● WHAT IS BEING ASKED
Please keep to the lines below from the one with "ATOM 27 C C ." through the one with "ATOM 83 C CA", and restate them word for word, ends included.
[[ MATERIAL FOR THIS TASK, beginning ]]
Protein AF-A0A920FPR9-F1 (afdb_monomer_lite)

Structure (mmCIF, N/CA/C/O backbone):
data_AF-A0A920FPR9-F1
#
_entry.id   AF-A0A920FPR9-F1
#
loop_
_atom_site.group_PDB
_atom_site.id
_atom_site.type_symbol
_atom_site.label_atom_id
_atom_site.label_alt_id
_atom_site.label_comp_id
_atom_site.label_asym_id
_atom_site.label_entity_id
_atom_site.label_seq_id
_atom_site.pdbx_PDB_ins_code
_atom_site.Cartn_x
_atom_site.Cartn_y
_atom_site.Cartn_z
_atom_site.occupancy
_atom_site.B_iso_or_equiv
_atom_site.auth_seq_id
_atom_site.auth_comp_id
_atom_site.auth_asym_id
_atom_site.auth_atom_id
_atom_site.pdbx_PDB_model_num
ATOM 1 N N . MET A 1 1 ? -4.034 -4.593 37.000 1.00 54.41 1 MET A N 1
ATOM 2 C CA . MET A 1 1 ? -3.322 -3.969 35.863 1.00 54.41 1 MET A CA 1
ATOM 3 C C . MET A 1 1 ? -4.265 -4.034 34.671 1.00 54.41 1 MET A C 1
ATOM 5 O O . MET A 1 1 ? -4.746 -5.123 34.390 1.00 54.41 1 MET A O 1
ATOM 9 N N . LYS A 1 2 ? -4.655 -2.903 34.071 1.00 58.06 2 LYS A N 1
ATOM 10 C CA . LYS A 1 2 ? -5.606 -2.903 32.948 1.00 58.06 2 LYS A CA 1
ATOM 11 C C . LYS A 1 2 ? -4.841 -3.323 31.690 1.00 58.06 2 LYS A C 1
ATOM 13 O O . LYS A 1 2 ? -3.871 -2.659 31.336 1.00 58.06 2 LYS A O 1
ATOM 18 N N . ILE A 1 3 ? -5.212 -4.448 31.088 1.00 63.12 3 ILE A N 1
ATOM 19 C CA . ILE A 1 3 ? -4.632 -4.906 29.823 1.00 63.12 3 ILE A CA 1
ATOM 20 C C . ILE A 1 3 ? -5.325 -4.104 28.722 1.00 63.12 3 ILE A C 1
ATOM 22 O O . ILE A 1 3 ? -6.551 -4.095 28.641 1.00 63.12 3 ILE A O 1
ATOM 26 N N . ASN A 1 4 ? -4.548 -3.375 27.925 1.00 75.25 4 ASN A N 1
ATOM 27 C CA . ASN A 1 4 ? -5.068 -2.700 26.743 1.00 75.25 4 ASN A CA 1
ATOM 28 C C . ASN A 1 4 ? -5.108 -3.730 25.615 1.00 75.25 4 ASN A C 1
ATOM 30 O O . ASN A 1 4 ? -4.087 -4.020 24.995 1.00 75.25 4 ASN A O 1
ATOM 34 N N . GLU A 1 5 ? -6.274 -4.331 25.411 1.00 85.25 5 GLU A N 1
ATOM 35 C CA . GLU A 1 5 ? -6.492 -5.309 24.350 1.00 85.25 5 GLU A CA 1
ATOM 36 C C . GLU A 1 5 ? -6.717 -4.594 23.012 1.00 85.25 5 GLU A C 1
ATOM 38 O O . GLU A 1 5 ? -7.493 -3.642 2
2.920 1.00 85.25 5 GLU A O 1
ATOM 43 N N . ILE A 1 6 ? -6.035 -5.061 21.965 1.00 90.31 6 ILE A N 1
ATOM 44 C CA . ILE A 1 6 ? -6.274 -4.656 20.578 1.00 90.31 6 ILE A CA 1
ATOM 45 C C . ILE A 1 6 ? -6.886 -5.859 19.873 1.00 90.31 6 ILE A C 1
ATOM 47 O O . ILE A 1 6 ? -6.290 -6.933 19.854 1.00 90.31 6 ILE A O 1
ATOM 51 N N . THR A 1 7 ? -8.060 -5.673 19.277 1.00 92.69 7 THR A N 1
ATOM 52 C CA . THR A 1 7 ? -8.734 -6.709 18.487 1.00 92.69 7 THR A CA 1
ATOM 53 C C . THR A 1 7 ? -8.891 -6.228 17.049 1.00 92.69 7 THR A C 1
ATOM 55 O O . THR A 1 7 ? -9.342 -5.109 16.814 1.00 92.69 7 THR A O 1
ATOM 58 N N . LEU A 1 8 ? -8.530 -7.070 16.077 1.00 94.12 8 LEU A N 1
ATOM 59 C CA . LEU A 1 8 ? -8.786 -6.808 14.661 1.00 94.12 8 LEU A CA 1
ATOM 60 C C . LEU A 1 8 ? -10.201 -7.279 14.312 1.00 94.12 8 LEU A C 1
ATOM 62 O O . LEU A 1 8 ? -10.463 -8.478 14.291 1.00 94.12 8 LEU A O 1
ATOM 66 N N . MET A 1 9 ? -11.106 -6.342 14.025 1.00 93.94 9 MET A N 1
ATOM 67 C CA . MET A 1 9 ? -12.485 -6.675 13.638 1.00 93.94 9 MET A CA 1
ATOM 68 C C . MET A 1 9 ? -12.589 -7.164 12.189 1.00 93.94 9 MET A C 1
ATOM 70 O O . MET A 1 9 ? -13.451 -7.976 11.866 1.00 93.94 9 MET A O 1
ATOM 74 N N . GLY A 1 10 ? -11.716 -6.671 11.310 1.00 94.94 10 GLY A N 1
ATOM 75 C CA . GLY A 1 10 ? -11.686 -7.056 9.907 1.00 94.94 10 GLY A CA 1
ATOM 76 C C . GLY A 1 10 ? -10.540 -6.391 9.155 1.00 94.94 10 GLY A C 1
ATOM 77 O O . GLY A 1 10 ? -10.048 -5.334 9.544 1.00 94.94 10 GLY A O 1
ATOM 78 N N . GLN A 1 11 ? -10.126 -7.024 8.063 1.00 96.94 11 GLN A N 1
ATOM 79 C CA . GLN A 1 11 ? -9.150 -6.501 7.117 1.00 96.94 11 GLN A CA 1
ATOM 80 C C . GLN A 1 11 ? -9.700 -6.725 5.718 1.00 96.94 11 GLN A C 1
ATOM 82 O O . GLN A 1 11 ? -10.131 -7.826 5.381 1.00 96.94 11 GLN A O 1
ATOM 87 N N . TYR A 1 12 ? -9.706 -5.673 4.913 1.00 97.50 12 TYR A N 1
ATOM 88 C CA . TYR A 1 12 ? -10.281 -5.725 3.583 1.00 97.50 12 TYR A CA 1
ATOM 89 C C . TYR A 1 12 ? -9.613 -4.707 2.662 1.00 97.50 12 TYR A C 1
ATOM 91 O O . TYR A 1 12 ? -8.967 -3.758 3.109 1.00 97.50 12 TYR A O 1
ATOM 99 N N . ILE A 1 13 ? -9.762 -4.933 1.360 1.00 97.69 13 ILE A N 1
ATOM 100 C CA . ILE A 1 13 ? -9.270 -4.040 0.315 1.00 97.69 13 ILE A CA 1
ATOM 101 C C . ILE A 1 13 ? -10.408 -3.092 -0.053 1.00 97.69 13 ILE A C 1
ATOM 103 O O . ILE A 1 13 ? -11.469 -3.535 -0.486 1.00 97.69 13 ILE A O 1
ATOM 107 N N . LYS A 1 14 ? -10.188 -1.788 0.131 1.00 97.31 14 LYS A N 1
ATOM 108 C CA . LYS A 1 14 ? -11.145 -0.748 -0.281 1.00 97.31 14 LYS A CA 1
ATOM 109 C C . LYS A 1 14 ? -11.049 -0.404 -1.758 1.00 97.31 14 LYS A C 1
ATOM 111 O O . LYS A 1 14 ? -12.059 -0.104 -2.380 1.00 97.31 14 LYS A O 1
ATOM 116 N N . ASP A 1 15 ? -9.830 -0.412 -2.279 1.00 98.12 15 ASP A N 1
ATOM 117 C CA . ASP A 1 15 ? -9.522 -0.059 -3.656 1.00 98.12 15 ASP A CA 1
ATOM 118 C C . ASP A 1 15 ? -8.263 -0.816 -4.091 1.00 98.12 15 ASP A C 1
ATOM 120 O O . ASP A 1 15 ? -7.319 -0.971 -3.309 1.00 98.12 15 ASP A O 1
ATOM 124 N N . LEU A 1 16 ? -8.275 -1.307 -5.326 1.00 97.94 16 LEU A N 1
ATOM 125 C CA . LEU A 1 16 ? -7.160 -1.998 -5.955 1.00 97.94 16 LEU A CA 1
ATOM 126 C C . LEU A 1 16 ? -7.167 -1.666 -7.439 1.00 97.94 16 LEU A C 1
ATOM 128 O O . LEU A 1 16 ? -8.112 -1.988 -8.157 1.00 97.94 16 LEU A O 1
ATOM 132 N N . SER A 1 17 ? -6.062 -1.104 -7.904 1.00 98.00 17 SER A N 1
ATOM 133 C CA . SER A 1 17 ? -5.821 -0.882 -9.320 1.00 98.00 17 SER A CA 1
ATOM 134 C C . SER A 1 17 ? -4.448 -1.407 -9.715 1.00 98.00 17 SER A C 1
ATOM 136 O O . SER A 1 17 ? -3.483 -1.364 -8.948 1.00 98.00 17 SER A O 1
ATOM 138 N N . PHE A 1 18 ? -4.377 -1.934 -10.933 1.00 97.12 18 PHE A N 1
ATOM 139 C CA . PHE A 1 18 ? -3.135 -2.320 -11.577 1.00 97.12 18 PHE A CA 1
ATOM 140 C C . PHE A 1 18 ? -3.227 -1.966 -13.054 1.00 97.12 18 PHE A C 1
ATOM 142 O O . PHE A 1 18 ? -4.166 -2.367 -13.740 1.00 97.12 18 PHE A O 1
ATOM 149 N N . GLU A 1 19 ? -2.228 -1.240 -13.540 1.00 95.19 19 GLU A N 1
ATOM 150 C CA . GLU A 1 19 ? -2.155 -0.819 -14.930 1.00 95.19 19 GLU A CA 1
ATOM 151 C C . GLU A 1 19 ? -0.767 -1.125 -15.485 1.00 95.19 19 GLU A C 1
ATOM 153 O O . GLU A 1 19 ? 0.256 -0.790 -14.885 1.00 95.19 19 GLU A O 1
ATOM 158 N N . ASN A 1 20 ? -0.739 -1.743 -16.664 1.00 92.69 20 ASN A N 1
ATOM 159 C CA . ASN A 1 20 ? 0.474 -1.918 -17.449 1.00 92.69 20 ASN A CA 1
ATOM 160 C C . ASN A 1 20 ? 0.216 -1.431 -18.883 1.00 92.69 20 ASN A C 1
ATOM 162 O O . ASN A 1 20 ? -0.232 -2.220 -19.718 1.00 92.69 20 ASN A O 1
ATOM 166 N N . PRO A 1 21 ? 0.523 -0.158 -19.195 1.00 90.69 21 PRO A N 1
[[ MATERIAL FOR THIS TASK, end ]]
[[ MATERIAL FOR THIS TASK, beginning ]]
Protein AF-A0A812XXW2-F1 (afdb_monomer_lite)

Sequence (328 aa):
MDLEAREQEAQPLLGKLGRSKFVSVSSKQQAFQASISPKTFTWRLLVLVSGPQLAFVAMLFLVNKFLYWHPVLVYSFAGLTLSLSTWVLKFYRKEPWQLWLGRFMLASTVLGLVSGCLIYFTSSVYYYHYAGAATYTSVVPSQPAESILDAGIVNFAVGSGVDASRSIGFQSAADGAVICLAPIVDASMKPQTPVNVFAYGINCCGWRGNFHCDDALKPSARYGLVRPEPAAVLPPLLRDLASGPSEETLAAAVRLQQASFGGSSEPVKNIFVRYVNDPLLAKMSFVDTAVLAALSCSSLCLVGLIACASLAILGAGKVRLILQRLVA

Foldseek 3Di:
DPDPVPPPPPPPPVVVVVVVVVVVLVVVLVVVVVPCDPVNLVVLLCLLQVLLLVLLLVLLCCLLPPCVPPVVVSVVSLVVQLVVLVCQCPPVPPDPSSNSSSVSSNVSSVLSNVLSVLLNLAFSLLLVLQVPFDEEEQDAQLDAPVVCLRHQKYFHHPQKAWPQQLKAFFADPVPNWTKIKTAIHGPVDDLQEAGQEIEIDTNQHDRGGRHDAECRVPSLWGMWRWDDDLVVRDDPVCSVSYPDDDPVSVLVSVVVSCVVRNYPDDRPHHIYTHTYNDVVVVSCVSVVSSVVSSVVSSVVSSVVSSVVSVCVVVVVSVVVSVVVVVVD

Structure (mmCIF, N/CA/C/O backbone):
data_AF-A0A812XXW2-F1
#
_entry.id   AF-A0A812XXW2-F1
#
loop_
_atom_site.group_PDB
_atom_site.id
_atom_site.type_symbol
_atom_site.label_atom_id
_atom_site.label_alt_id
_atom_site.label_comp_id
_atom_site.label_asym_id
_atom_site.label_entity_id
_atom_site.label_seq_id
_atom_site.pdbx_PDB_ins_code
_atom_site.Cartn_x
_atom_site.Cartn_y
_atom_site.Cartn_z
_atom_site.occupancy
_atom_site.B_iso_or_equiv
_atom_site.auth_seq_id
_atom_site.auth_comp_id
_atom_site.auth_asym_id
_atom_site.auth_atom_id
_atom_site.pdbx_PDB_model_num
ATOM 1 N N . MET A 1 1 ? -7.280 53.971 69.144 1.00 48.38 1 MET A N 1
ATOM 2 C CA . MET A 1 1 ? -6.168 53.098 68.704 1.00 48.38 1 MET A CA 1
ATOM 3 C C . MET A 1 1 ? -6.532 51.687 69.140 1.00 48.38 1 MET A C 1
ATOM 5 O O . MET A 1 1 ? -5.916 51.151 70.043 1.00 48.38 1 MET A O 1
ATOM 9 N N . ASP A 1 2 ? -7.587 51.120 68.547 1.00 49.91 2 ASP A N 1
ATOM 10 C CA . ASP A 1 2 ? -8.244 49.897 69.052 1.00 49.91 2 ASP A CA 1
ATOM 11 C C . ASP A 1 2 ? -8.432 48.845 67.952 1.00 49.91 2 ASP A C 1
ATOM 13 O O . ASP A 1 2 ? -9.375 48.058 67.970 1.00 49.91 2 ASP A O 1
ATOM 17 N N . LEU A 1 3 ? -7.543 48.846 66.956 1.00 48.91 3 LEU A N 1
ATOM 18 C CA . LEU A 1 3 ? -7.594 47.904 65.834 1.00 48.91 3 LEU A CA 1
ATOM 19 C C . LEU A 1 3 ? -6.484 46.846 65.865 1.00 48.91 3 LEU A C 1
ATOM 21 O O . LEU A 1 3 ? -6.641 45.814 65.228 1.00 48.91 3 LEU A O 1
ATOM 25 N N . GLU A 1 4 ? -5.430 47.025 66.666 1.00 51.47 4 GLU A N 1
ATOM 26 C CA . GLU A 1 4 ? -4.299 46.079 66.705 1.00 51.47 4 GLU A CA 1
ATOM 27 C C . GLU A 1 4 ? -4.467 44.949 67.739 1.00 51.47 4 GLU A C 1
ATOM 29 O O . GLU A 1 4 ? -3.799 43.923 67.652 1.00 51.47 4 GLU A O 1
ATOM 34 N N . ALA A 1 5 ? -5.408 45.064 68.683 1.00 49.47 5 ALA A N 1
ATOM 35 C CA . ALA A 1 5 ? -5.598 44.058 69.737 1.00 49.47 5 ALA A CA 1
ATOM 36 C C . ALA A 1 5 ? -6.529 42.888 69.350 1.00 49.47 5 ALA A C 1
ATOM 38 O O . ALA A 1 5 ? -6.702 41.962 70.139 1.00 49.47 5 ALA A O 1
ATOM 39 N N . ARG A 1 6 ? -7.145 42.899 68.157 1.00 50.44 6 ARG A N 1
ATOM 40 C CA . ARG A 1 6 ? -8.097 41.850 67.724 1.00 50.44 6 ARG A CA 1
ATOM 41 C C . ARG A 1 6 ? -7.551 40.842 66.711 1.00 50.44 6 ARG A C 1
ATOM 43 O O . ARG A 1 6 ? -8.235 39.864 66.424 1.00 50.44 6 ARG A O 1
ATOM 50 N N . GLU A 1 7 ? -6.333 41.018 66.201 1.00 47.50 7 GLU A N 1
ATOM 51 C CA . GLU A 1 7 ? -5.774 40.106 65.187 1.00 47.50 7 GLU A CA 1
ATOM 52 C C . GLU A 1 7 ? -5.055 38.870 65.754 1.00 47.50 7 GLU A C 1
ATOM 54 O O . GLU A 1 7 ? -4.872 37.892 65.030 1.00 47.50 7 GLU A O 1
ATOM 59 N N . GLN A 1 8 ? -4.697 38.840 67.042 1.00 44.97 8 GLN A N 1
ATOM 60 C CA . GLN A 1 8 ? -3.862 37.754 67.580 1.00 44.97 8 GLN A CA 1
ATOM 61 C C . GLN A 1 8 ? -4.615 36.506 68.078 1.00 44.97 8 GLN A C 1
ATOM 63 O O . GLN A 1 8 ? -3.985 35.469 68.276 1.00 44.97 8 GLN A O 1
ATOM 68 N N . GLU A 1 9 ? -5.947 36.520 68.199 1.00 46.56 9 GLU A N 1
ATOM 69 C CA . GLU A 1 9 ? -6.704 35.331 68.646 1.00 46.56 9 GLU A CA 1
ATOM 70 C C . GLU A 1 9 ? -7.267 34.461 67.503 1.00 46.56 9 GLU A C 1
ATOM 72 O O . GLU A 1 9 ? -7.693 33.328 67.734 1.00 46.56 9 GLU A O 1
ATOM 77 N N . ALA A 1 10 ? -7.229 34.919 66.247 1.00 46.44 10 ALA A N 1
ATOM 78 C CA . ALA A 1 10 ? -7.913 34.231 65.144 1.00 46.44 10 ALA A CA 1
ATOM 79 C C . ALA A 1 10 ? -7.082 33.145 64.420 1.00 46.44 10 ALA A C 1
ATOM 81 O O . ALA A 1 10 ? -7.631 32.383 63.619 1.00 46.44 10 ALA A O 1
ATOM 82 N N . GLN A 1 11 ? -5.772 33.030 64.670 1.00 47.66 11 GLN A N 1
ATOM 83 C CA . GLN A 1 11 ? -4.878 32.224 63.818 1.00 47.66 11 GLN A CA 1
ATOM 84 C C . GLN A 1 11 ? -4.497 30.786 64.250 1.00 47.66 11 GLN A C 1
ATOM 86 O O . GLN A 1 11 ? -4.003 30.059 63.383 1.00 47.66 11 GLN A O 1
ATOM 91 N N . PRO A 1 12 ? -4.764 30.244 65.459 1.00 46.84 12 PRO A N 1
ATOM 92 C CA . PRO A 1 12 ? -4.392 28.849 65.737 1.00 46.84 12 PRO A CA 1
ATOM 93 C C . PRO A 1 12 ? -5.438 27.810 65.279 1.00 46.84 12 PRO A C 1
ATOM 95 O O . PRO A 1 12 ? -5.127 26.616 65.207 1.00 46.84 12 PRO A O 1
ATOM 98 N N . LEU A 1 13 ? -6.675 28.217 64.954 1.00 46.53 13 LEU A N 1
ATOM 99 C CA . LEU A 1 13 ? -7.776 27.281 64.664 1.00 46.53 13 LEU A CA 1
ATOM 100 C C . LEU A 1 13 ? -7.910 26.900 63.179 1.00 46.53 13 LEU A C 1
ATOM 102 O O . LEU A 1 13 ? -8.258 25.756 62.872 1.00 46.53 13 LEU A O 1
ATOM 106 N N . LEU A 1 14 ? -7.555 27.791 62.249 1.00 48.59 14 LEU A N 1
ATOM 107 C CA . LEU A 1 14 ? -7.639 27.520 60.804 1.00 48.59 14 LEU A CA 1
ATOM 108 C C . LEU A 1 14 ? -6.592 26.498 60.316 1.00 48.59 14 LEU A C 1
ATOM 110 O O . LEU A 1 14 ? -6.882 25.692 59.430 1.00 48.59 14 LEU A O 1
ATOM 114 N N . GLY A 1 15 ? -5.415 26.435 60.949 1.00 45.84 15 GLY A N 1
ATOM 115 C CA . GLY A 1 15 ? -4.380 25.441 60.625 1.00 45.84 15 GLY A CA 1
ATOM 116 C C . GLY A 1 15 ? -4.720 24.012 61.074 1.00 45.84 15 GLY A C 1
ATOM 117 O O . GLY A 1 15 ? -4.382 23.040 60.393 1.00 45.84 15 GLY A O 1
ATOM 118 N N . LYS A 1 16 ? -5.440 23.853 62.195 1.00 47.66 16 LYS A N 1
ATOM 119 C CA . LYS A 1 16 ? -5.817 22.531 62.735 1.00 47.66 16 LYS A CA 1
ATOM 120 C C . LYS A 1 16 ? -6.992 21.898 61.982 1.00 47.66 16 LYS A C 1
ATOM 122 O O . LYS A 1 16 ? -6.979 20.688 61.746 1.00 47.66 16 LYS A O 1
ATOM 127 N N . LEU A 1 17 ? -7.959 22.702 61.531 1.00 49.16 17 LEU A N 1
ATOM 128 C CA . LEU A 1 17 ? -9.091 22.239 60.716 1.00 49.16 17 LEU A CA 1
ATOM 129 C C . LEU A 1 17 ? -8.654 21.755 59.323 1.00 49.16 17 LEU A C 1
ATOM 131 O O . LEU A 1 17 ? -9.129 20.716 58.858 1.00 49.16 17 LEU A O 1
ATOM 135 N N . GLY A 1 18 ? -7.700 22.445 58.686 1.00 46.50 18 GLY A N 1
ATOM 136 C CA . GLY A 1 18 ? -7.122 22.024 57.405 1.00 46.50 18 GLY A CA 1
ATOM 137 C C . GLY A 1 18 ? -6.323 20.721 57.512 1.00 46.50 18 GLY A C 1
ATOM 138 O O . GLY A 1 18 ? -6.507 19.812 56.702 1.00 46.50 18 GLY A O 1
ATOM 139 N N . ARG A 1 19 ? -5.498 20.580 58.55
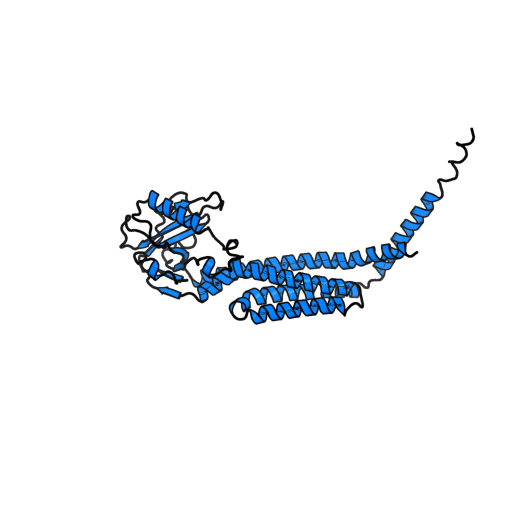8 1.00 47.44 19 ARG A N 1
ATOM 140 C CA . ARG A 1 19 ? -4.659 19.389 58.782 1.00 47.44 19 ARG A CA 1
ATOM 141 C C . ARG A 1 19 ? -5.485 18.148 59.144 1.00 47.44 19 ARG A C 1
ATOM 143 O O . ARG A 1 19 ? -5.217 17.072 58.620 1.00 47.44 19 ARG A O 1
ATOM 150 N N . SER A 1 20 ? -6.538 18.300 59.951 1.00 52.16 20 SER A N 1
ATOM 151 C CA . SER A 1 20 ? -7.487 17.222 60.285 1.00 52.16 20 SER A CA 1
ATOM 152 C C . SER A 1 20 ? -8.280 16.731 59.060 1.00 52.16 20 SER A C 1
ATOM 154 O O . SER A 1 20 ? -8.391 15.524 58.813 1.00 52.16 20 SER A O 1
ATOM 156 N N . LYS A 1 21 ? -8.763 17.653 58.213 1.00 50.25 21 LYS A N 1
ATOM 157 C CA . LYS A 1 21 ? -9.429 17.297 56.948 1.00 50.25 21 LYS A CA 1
[[ MATERIAL FOR THIS TASK, end ]]
● TASK RESULT
ATOM 27 C C . GLU A 1 4 ? -4.467 44.949 67.739 1.00 51.47 4 GLU A C 1
ATOM 29 O O . GLU A 1 4 ? -3.799 43.923 67.652 1.00 51.47 4 GLU A O 1
ATOM 34 N N . ALA A 1 5 ? -5.408 45.064 68.683 1.00 49.47 5 ALA A N 1
ATOM 35 C CA . ALA A 1 5 ? -5.598 44.058 69.737 1.00 49.47 5 ALA A CA 1
ATOM 36 C C . ALA A 1 5 ? -6.529 42.888 69.350 1.00 49.47 5 ALA A C 1
ATOM 38 O O . ALA A 1 5 ? -6.702 41.962 70.139 1.00 49.47 5 ALA A O 1
ATOM 39 N N . ARG A 1 6 ? -7.145 42.899 68.157 1.00 50.44 6 ARG A N 1
ATOM 40 C CA . ARG A 1 6 ? -8.097 41.850 67.724 1.00 50.44 6 ARG A CA 1
ATOM 41 C C . ARG A 1 6 ? -7.551 40.842 66.711 1.00 50.44 6 ARG A C 1
ATOM 43 O O . ARG A 1 6 ? -8.235 39.864 66.424 1.00 50.44 6 ARG A O 1
ATOM 50 N N . GLU A 1 7 ? -6.333 41.018 66.201 1.00 47.50 7 GLU A N 1
ATOM 51 C CA . GLU A 1 7 ? -5.774 40.106 65.187 1.00 47.50 7 GLU A CA 1
ATOM 52 C C . GLU A 1 7 ? -5.055 38.870 65.754 1.00 47.50 7 GLU A C 1
ATOM 54 O O . GLU A 1 7 ? -4.872 37.892 65.030 1.00 47.50 7 GLU A O 1
ATOM 59 N N . GLN A 1 8 ? -4.697 38.840 67.042 1.00 44.97 8 GLN A N 1
ATOM 60 C CA . GLN A 1 8 ? -3.862 37.754 67.580 1.00 44.97 8 GLN A CA 1
ATOM 61 C C . GLN A 1 8 ? -4.615 36.506 68.078 1.00 44.97 8 GLN A C 1
ATOM 63 O O . GLN A 1 8 ? -3.985 35.469 68.276 1.00 44.97 8 GLN A O 1
ATOM 68 N N . GLU A 1 9 ? -5.947 36.520 68.199 1.00 46.56 9 GLU A N 1
ATOM 69 C CA . GLU A 1 9 ? -6.704 35.331 68.646 1.00 46.56 9 GLU A CA 1
ATOM 70 C C . GLU A 1 9 ? -7.267 34.461 67.503 1.00 46.56 9 GLU A C 1
ATOM 72 O O . GLU A 1 9 ? -7.693 33.328 67.734 1.00 46.56 9 GLU A O 1
ATOM 77 N N . ALA A 1 10 ? -7.229 34.919 66.247 1.00 46.44 10 ALA A N 1
ATOM 78 C CA . ALA A 1 10 ? -7.913 34.231 65.144 1.00 46.44 10 ALA A CA 1
ATOM 79 C C . ALA A 1 10 ? -7.082 33.145 64.420 1.00 46.44 10 ALA A C 1
ATOM 81 O O . ALA A 1 10 ? -7.631 32.383 63.619 1.00 46.44 10 ALA A O 1
ATOM 82 N N . GLN A 1 11 ? -5.772 33.030 64.670 1.00 47.66 11 GLN A N 1
ATOM 83 C CA . GLN A 1 11 ? -4.878 32.224 63.818 1.00 47.66 11 GLN A CA 1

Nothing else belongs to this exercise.